Os desenvolvedores da Capcom, que trabalham na expansão Dark Arisen de Dragon's Dogma 2, revelaram que atender às expectativas dos jogadores é um desafio, especialmente por conta das diferenças regionais. Em uma entrevista ao Famitsu, os produtores Naoto Oyama e Yoshiaki Hirabayashi, junto com o diretor Kento Kinoshita, destacaram que as solicitações dos jogadores no Japão e no Ocidente muitas vezes são opostas.

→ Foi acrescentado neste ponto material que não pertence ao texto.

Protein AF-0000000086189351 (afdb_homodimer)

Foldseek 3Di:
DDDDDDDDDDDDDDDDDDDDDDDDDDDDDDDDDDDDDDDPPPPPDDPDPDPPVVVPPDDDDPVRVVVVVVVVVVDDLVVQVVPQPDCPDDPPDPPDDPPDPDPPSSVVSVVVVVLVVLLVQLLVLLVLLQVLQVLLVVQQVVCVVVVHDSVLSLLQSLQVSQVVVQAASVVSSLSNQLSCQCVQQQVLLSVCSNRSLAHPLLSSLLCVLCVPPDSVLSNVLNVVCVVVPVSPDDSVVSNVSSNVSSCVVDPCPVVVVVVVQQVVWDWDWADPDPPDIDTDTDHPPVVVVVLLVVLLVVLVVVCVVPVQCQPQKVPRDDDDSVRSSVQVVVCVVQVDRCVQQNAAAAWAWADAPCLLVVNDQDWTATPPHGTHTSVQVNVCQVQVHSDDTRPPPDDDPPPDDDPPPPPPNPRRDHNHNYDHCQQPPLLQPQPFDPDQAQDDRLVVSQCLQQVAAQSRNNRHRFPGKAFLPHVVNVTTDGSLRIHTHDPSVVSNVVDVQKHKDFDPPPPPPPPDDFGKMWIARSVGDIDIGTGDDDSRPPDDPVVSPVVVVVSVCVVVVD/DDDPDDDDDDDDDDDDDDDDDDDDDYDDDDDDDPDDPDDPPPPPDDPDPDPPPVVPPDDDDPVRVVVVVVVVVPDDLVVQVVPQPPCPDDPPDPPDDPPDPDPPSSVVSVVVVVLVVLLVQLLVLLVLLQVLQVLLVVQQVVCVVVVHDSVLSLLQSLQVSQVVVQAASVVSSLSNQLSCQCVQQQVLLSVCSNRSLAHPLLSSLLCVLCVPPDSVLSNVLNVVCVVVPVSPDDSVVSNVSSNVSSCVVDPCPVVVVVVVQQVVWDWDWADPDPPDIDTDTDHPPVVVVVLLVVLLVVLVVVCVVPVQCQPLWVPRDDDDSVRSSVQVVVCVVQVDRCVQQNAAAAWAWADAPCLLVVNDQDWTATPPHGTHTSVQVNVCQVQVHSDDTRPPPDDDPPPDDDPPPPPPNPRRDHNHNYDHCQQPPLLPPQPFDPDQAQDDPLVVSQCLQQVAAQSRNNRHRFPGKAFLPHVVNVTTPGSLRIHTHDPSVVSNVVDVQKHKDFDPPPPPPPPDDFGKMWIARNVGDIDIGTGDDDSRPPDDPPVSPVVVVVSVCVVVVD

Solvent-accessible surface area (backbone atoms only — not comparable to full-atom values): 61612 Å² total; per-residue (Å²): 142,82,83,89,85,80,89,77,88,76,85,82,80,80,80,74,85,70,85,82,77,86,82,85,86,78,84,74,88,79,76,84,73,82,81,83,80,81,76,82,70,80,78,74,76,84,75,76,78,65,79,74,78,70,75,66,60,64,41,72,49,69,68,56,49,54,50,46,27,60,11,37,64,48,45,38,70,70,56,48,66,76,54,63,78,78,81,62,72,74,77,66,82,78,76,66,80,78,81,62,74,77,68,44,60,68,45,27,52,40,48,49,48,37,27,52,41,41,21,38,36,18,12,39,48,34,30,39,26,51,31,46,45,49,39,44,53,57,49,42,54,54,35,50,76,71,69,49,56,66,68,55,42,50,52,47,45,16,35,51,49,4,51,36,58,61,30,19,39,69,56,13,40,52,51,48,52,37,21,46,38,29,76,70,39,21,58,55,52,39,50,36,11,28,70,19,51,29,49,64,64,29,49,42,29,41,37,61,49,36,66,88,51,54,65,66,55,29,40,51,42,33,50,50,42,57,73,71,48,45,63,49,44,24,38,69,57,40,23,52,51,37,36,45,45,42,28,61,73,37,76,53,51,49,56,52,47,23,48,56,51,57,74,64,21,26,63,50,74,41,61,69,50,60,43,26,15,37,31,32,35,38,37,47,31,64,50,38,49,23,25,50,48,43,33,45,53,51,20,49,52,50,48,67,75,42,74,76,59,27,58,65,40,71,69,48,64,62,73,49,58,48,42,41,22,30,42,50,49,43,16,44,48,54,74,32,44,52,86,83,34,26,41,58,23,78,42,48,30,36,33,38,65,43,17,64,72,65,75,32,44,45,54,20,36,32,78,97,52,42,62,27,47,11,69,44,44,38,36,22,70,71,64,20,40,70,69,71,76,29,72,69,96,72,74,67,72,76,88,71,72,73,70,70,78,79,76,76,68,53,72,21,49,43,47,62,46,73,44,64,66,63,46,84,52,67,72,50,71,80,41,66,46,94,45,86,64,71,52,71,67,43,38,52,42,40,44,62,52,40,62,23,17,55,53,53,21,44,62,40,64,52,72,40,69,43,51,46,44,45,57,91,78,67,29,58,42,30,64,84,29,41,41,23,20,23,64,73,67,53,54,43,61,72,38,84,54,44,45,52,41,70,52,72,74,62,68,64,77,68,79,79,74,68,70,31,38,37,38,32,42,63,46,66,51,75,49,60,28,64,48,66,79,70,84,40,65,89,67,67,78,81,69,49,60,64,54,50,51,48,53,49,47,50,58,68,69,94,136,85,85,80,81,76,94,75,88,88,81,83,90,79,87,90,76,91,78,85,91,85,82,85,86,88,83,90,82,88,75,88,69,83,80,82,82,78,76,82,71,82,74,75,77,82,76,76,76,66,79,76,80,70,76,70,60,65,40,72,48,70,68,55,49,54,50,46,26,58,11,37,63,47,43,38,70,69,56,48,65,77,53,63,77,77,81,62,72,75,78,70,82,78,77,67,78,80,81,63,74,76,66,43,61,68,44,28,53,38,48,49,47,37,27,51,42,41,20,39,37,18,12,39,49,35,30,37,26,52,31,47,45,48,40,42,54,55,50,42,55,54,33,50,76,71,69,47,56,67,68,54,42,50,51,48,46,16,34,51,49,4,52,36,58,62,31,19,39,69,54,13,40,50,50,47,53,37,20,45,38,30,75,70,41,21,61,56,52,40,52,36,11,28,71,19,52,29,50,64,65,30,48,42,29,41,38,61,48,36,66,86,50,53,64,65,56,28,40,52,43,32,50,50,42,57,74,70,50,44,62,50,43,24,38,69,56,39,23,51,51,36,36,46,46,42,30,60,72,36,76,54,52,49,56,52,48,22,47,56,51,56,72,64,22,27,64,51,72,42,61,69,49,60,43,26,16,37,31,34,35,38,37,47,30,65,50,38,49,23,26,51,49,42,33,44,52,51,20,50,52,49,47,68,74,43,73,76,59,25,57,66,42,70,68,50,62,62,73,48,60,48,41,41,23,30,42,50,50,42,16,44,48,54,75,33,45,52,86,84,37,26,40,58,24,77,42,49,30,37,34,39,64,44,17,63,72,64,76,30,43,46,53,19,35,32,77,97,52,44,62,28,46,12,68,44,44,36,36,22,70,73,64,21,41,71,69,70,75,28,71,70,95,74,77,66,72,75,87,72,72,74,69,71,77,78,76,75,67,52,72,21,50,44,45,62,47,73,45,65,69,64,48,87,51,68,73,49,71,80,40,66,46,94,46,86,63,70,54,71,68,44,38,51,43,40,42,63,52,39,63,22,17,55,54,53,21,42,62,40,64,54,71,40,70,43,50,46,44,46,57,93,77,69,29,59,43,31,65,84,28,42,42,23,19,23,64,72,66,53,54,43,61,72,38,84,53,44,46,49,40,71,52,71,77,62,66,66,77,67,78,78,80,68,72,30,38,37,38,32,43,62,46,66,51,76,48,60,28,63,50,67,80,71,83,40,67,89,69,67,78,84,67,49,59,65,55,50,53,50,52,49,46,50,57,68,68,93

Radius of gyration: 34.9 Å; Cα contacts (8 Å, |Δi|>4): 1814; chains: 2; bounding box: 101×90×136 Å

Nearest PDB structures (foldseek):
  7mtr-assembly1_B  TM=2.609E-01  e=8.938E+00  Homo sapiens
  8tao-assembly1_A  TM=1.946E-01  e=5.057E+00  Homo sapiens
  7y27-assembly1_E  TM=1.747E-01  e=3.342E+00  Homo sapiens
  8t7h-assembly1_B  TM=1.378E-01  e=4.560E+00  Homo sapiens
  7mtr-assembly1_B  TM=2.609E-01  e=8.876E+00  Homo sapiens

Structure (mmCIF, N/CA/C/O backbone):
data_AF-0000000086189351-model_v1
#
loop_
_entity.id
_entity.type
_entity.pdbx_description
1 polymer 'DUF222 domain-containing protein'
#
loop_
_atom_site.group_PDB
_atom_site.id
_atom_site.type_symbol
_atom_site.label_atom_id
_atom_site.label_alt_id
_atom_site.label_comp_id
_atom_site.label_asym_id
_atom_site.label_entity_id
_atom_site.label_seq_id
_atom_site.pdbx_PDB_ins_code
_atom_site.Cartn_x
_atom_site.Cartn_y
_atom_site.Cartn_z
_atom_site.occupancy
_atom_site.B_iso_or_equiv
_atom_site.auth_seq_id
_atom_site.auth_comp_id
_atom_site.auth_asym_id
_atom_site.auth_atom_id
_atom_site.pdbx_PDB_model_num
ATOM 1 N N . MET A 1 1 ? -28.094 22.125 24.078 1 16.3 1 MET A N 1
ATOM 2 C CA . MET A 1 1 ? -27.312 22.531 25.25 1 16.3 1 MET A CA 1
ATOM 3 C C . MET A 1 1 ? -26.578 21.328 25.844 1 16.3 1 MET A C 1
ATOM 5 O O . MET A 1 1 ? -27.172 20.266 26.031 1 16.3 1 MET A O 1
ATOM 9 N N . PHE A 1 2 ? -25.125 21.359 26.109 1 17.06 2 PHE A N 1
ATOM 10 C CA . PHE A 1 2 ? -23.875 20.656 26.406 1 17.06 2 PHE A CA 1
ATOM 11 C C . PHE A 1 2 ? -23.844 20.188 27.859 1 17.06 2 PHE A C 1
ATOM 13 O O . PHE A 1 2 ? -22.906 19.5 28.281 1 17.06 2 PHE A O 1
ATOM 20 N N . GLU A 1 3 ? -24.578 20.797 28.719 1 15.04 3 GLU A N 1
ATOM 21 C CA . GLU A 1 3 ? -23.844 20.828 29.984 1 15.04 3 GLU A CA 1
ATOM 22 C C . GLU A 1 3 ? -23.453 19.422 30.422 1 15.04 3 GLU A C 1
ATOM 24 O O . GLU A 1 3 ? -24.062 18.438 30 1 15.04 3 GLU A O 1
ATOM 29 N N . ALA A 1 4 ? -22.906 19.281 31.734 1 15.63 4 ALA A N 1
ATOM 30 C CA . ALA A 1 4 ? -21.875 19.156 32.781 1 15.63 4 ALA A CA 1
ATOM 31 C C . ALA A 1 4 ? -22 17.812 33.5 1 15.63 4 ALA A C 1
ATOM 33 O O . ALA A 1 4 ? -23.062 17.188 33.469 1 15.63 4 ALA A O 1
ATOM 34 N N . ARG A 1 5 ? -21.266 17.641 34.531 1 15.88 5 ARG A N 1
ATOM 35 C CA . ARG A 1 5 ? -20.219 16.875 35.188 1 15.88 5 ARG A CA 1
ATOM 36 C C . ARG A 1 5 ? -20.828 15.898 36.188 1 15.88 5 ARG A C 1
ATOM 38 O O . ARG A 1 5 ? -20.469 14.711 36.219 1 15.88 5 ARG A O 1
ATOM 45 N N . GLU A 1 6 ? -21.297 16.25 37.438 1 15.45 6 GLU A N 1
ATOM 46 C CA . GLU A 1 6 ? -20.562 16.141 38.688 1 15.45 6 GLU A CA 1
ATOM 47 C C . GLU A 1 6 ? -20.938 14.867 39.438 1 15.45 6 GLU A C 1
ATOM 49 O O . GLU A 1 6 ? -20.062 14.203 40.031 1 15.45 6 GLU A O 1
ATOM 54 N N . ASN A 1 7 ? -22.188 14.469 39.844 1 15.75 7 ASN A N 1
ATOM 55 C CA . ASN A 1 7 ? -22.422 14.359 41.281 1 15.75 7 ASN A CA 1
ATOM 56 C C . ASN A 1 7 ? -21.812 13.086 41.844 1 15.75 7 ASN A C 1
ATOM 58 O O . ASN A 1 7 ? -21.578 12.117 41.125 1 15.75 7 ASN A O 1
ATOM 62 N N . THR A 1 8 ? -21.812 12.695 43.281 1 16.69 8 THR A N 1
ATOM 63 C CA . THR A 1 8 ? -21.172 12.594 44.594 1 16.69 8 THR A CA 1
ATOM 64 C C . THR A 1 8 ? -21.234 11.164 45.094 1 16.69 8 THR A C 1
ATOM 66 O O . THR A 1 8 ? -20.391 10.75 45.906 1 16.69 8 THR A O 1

Hirabayashi mencionou que, ao categorizar e classificar os comentários dos jogadores, percebeu que as preferências dos dois grupos eram diametralmente diferentes. Um exemplo citado foi a questão das "inconvenientes" do jogo, como o sistema de viagem rápida, que é limitado e caro, e as rotinas rígidas dos NPCs que penalizam os jogadores que demoram a completar as missões. Jogadores ocidentais costumam chamar isso de "fricção" e, em geral, parecem apreciar esses elementos, enquanto os jogadores japoneses não são tão favoráveis a eles.

Apesar de existirem jogadores que gostam de ambos os estilos em cada região, Hirabayashi destacou que, em termos gerais, há uma diferença na proporção de preferências.

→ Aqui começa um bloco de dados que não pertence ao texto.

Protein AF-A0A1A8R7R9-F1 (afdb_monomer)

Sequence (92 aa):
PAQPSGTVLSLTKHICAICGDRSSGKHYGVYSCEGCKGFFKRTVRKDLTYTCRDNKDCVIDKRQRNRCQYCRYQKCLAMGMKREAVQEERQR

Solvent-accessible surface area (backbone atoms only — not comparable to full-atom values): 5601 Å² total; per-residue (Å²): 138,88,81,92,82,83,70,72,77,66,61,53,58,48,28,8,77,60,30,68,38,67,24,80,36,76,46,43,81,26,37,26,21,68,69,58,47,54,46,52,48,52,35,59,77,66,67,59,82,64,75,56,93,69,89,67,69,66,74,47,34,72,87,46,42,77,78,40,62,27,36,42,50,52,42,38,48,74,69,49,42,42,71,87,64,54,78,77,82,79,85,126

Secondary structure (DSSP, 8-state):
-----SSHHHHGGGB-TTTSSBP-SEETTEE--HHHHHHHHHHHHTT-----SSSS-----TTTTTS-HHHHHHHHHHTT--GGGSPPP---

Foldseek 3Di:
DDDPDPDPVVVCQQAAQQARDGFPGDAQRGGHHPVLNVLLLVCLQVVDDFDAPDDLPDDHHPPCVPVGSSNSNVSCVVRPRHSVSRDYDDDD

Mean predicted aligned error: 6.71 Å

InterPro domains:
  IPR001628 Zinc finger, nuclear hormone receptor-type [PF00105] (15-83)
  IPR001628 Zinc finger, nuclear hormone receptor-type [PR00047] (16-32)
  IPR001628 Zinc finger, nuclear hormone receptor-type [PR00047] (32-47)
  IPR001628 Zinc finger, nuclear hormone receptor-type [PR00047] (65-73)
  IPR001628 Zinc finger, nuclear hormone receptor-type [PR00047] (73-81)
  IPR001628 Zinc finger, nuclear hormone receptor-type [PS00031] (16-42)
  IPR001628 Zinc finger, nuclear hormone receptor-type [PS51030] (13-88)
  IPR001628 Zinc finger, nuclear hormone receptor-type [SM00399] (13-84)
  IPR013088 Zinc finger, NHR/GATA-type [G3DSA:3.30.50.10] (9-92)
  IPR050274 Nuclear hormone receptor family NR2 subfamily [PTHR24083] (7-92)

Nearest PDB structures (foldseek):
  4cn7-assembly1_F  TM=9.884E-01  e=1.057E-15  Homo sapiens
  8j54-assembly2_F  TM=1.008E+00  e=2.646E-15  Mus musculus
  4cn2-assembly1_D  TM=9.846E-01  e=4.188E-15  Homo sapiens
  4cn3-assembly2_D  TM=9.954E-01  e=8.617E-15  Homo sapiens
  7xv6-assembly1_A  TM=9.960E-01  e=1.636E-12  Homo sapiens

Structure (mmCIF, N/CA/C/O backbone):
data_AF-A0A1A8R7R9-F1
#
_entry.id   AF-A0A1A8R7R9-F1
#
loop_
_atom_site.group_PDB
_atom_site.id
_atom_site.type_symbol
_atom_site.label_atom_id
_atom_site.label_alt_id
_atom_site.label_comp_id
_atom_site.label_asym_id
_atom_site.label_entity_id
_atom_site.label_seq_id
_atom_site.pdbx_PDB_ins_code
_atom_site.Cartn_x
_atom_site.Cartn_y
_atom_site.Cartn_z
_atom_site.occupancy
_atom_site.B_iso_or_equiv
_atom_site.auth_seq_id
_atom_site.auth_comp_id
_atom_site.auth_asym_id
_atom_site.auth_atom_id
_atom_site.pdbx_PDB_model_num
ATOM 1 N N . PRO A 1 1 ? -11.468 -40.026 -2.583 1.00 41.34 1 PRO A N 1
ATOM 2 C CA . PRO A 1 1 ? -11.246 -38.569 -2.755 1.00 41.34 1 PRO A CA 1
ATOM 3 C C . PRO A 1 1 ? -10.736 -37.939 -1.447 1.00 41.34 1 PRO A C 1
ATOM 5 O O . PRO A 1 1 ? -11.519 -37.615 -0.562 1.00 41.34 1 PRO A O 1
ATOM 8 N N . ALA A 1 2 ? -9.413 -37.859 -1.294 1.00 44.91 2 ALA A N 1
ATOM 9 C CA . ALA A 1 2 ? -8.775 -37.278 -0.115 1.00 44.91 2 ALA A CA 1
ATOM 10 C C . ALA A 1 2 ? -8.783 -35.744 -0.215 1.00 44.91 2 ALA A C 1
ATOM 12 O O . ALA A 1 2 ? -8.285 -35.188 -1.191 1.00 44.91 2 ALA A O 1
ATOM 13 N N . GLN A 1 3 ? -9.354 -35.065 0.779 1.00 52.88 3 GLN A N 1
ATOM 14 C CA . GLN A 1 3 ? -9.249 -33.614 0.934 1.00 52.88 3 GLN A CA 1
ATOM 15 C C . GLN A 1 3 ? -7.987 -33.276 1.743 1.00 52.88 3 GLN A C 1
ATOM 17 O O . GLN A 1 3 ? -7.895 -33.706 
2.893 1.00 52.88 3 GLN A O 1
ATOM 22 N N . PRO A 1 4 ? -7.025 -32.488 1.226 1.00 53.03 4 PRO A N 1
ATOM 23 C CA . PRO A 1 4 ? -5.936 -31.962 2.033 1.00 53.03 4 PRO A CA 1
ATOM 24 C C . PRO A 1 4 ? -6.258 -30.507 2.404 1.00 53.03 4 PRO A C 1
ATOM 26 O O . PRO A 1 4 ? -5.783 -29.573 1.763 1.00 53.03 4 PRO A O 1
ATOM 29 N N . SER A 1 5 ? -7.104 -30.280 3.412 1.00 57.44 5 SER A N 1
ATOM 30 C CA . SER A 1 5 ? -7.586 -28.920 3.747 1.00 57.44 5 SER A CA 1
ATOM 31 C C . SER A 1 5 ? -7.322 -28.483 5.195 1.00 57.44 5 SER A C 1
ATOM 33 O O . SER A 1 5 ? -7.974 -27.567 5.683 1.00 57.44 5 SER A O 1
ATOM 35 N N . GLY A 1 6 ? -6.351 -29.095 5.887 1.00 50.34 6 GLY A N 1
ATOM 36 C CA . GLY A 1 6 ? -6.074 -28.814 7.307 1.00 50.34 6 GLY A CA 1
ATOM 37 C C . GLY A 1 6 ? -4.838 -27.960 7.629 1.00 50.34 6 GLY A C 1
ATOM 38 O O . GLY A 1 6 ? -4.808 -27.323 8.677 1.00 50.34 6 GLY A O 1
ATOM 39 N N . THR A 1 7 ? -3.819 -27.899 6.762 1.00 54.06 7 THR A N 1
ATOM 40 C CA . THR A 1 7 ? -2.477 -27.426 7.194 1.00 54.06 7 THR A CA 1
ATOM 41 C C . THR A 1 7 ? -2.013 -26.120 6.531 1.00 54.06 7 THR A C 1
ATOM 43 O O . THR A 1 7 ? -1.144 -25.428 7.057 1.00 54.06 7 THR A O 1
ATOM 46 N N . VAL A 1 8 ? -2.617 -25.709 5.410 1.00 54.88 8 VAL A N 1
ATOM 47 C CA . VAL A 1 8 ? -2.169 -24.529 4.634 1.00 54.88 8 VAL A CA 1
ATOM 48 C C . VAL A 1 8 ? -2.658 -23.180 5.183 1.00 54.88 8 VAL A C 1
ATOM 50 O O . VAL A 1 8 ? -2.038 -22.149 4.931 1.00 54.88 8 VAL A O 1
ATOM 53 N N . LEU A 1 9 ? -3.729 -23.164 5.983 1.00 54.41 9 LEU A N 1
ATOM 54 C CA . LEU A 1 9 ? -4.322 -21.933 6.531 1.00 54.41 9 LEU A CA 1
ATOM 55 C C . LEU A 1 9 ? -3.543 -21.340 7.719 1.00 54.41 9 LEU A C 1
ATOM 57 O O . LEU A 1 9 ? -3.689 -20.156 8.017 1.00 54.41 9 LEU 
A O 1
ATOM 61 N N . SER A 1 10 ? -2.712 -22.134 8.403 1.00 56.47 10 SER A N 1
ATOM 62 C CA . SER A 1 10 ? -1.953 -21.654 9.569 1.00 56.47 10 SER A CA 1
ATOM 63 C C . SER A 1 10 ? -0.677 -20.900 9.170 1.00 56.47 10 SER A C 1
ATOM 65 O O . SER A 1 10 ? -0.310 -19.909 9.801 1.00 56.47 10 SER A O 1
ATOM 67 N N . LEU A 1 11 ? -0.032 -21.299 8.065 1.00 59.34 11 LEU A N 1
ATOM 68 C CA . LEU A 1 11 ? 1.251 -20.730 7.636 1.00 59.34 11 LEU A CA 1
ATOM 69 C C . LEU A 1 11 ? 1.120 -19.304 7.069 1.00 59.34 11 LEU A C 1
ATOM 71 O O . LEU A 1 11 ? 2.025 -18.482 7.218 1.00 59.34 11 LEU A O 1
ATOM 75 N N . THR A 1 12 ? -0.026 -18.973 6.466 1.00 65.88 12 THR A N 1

Os desenvolvedores entenderam que não poderiam atender a um grupo em detrimento do outro. Para encontrar esse equilíbrio, a equipe avaliou se uma determinada funcionalidade se encaixava na identidade de Dragon's Dogma. Hirabayashi afirmou que a fricção intencional não é uma parte central da identidade da sequência; o foco está na sensação de realização ao superar desafios.

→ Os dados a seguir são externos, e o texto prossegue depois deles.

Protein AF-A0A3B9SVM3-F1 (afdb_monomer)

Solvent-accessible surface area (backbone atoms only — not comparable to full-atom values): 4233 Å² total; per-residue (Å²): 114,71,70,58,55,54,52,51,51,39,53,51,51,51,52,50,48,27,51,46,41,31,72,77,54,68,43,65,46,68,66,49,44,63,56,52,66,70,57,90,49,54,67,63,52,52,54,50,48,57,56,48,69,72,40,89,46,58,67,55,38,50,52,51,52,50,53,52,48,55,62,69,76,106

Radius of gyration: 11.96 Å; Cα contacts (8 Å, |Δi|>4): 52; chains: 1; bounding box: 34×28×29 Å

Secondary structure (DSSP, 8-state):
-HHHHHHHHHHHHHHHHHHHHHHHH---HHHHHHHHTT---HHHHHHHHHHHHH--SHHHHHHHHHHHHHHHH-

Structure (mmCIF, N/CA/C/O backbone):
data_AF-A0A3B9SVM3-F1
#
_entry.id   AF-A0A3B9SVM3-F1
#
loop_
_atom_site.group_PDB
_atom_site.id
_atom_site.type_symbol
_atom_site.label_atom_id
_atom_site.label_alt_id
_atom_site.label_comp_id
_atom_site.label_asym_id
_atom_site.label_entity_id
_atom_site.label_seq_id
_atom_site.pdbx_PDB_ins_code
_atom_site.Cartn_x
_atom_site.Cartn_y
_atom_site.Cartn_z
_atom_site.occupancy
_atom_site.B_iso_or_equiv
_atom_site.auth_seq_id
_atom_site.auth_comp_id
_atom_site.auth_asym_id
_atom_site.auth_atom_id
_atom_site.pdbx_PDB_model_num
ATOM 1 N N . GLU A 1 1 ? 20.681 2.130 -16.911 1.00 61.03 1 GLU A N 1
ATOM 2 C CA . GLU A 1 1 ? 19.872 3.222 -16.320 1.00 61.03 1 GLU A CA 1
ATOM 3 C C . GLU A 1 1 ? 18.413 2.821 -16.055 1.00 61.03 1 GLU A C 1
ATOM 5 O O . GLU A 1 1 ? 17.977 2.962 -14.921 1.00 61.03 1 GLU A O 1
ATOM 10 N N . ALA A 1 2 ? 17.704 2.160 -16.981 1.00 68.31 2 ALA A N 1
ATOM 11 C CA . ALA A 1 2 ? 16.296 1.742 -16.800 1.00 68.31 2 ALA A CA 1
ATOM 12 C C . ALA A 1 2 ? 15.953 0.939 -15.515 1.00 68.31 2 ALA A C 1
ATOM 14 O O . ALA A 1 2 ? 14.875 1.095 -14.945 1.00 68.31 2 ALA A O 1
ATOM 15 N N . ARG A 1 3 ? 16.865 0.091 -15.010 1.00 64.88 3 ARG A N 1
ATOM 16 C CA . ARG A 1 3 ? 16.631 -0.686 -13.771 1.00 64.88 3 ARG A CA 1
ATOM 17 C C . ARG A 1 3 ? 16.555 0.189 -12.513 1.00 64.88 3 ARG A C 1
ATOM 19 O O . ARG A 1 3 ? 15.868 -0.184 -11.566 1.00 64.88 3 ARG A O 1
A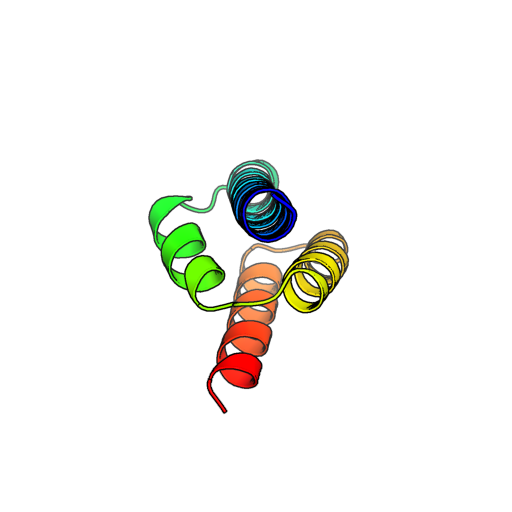TOM 26 N N . GLY A 1 4 ? 17.266 1.319 -12.496 1.00 76.12 4 GLY A N 1
ATOM 27 C CA . GLY A 1 4 ? 17.249 2.261 -11.375 1.00 76.12 4 GLY A CA 1
ATOM 28 C C . GLY A 1 4 ? 15.920 3.003 -11.294 1.00 76.12 4 GLY A C 1
ATOM 29 O O . GLY A 1 4 ? 15.327 3.086 -10.224 1.00 76.12 4 GLY A O 1
ATOM 30 N N . GLU A 1 5 ? 15.401 3.443 -12.441 1.00 79.81 5 GLU A N 1
ATOM 31 C CA . GLU A 1 5 ? 14.101 4.112 -12.526 1.00 79.81 5 GLU A CA 1
ATOM 32 C C . GLU A 1 5 ? 12.946 3.200 -12.111 1.00 79.81 5 GLU A C 1
ATOM 34 O O . GLU A 1 5 ? 12.095 3.613 -11.327 1.00 79.81 5 GLU A O 1
ATOM 39 N N . ALA A 1 6 ? 12.935 1.947 -12.577 1.00 79.69 6 ALA A N 1
ATOM 40 C CA . ALA A 1 6 ? 11.898 0.984 -12.208 1.00 79.69 6 ALA A CA 1
ATOM 41 C C . ALA A 1 6 ? 11.869 0.728 -10.690 1.00 79.69 6 ALA A C 1
ATOM 43 O O . ALA A 1 6 ? 10.809 0.788 -10.071 1.00 79.69 6 ALA A O 1
ATOM 44 N N . ARG A 1 7 ? 13.039 0.522 -10.068 1.00 82.00 7 ARG A N 1
ATOM 45 C CA . ARG A 1 7 ? 13.147 0.363 -8.607 1.00 82.00 7 ARG A CA 1
ATOM 46 C C . ARG A 1 7 ? 12.728 1.625 -7.854 1.00 82.00 7 ARG A C 1
ATOM 48 O O . ARG A 1 7 ? 12.037 1.518 -6.847 1.00 82.00 7 ARG A O 1
ATOM 55 N N . GLY A 1 8 ? 13.113 2.800 -8.352 1.00 88.19 8 GLY A N 1
ATOM 56 C CA . GLY A 1 8 ? 12.734 4.079 -7.755 1.00 88.19 8 GLY A CA 1
ATOM 57 C C . GLY A 1 8 ? 11.224 4.319 -7.778 1.00 88.19 8 GLY A C 1
ATOM 58 O O . GLY A 1 8 ? 10.669 4.797 -6.792 1.00 88.19 8 GLY A O 1
ATOM 59 N N . ARG A 1 9 ? 10.540 3.942 -8.868 1.00 89.38 9 ARG A N 1
ATOM 60 C CA . ARG A 1 9 ? 9.072 4.026 -8.955 1.00 89.38 9 ARG A CA 1
ATOM 61 C C . ARG A 1 9 ? 8.394 3.095 -7.960 1.00 89.38 9 ARG A C 1
ATOM 63 O O . ARG A 1 9 ? 7.526 3.553 -7.229 1.00 89.38 9 ARG A O 1
ATOM 70 N N . ILE A 1 10 ? 8.839 1.840 -7.889 1.00 91.06 10 ILE A N 1
ATOM 71 C CA . ILE A 1 10 ? 8.313 0.859 -6.934 1.00 91.06 10 ILE A CA 1
ATOM 72 C C . ILE A 1 10 ? 8.413 1.405 -5.507 1.00 91.06 10 ILE A C 1
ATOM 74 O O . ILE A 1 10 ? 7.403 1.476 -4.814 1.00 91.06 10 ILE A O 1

A expansão Dark Arisen, que chega em 9 de outubro para PC, PS5 e Xbox Series X/S, oferece opções aos jogadores, permitindo desativar a personalização de armas e personagens. O modo difícil também estará disponível desde o lançamento da expansão. Além disso, a atualização é vista como uma reformulação de Dragon's Dogma 2, aprimorando muitos dos sistemas mais controversos do jogo.